Physics question:
A car traveling at 35.0 km/h speeds up to 45.0 km/h in a time of 5.00s. The same car later speeds up from 65.0 km/h to 75.0km/h in a time of 5.00s. (a) Calculate the magntude of the constant acceleration for each of these intervals. (b) Determine the distance traveled by the car during each of these time intervals.

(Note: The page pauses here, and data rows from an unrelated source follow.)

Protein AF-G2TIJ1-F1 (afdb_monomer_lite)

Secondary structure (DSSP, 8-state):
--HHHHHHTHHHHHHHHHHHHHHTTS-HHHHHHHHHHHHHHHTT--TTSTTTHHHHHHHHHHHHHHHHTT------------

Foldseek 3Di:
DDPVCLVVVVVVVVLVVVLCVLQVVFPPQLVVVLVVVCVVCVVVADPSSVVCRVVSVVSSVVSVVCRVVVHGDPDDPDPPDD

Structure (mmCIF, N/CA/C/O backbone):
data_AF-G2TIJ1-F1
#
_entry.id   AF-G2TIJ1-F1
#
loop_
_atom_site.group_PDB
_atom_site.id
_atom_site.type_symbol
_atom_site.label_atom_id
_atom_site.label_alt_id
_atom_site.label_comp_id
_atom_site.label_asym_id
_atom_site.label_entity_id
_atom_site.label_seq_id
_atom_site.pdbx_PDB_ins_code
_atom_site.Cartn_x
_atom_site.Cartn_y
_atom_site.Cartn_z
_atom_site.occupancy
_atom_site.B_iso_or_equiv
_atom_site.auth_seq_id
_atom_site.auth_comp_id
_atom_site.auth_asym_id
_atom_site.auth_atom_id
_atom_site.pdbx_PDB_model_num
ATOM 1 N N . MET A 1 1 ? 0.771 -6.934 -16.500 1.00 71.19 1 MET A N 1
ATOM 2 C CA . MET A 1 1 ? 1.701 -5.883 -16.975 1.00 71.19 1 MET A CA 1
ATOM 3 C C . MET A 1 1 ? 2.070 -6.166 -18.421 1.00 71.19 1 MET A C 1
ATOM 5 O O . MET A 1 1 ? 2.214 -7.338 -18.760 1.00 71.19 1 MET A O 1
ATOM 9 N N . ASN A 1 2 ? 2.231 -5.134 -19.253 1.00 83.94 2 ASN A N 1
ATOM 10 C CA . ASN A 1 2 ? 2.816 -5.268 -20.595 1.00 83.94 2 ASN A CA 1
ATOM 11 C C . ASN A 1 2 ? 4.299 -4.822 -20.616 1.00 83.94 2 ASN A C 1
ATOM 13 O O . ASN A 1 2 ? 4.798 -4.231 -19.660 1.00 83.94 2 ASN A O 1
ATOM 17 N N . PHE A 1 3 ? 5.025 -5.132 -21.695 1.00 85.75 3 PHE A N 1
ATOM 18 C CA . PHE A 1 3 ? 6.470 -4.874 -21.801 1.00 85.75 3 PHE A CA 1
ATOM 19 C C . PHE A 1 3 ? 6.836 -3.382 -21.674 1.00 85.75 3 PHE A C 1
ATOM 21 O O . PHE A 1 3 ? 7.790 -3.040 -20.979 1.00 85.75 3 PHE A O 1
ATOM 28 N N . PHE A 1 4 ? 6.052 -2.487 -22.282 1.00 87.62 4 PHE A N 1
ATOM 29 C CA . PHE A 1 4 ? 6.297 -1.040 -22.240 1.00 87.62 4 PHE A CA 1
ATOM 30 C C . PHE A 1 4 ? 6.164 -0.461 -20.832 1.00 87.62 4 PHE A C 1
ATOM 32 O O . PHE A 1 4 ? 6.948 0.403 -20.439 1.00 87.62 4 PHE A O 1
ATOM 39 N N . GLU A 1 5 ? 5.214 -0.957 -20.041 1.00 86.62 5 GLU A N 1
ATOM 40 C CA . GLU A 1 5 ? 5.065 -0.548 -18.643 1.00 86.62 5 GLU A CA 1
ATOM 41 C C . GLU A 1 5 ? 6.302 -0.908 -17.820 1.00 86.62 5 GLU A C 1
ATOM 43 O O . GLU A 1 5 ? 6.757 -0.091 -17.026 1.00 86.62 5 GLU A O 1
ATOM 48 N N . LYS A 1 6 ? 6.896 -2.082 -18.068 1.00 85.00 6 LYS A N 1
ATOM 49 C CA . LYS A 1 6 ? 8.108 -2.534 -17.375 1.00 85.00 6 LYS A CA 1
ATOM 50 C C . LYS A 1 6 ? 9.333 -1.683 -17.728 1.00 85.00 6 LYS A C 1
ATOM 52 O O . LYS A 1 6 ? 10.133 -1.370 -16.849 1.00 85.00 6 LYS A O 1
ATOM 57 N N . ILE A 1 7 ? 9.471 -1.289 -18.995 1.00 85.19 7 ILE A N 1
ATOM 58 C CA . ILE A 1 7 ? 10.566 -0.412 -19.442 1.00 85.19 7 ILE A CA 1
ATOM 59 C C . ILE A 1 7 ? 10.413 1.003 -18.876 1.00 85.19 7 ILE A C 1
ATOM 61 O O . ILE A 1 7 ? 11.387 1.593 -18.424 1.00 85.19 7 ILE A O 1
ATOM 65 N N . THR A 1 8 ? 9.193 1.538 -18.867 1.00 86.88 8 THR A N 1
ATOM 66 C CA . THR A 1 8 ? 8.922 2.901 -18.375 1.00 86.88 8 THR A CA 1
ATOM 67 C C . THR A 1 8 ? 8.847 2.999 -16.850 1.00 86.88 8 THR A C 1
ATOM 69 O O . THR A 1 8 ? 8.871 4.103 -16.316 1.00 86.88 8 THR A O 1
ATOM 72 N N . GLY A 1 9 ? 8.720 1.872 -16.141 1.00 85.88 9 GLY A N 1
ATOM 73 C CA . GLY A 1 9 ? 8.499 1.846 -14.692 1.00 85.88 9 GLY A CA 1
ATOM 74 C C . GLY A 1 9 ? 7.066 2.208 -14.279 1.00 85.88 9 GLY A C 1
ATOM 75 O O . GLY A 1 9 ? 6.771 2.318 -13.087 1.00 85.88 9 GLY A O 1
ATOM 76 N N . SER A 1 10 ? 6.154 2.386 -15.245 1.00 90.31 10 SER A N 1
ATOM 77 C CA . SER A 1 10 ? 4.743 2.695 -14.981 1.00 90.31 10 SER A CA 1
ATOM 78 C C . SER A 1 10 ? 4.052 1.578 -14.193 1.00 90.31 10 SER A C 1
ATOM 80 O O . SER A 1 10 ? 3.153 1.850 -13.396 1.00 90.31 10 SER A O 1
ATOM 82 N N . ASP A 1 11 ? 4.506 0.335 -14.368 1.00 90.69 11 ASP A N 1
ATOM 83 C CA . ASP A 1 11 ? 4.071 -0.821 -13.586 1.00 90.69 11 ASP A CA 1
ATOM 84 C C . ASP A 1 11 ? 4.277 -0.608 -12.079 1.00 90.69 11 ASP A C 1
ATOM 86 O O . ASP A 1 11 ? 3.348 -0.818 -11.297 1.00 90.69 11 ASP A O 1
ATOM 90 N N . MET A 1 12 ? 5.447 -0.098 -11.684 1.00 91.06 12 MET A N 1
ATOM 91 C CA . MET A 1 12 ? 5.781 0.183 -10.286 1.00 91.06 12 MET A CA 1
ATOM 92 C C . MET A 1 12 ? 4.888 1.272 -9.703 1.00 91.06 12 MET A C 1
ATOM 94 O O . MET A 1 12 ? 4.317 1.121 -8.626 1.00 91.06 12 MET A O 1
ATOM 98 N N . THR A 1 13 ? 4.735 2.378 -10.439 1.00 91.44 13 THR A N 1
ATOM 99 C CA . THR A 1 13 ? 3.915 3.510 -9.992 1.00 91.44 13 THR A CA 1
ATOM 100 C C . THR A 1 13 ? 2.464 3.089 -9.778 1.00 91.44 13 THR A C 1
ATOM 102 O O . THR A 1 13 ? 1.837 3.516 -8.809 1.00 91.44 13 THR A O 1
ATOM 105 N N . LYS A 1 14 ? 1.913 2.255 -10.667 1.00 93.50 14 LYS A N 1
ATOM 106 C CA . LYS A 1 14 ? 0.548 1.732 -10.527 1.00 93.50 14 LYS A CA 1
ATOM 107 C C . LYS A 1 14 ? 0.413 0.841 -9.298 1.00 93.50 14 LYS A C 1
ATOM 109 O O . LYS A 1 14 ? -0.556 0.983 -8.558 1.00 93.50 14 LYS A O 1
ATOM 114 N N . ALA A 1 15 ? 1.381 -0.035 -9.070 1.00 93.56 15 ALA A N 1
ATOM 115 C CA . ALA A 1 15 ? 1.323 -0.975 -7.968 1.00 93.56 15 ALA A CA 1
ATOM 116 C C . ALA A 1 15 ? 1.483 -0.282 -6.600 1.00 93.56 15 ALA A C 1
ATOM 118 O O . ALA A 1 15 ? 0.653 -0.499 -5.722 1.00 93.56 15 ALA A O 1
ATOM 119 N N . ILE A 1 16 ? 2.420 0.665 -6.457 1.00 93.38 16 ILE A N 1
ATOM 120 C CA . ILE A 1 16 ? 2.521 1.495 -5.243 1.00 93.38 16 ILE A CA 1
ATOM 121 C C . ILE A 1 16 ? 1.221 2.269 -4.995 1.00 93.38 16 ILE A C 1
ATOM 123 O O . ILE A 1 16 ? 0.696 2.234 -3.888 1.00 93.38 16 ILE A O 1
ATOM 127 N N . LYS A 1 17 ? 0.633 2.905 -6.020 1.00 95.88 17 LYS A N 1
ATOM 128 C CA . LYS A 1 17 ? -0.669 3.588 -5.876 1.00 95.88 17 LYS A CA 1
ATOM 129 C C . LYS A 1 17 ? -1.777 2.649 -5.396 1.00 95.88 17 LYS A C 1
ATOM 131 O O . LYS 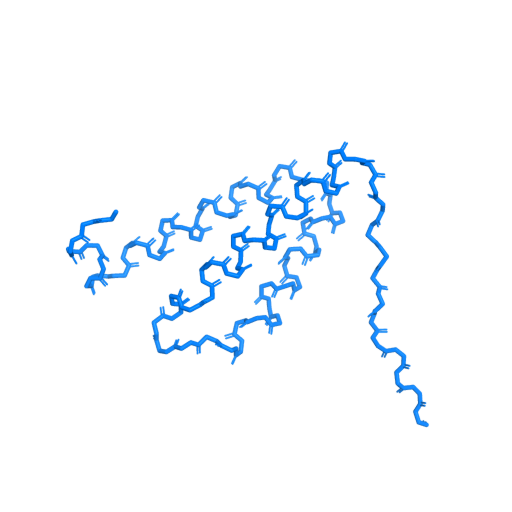A 1 17 ? -2.615 3.065 -4.602 1.00 95.88 17 LYS A O 1
ATOM 136 N N . SER A 1 18 ? -1.781 1.406 -5.873 1.00 97.12 18 SER A N 1
ATOM 137 C CA . SER A 1 18 ? -2.732 0.387 -5.426 1.00 97.12 18 SER A CA 1
ATOM 138 C C . SER A 1 18 ? -2.542 0.047 -3.948 1.00 97.12 18 SER A C 1
ATOM 140 O O . SER A 1 18 ? -3.525 -0.059 -3.218 1.00 97.12 18 SER A O 1
ATOM 142 N N . PHE A 1 19 ? -1.295 -0.090 -3.493 1.00 97.19 19 PHE A N 1
ATOM 143 C CA . PHE A 1 19 ? -0.995 -0.353 -2.087 1.00 97.19 19 PHE A CA 1
ATOM 144 C C . PHE A 1 19 ? -1.378 0.822 -1.187 1.00 97.19 19 PHE A C 1
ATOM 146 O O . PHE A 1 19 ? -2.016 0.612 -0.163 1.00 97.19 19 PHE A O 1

Provide the formula and answers for both questions.
Here ,
a) for the first interval ,
u = 35 km/hr
u = 9.72 m/s
v = 45 km/h
v = 12.5 m/s
acceleration = (v - u)/t
acceleration = (12.5 - 9.72)/5
acceleration =0.556 m/s^2
the acceleration of the car is 0.556 m/s^2
Now, for the second interval .
acceleration = (75 - 65) * 1000/(3600 * 5)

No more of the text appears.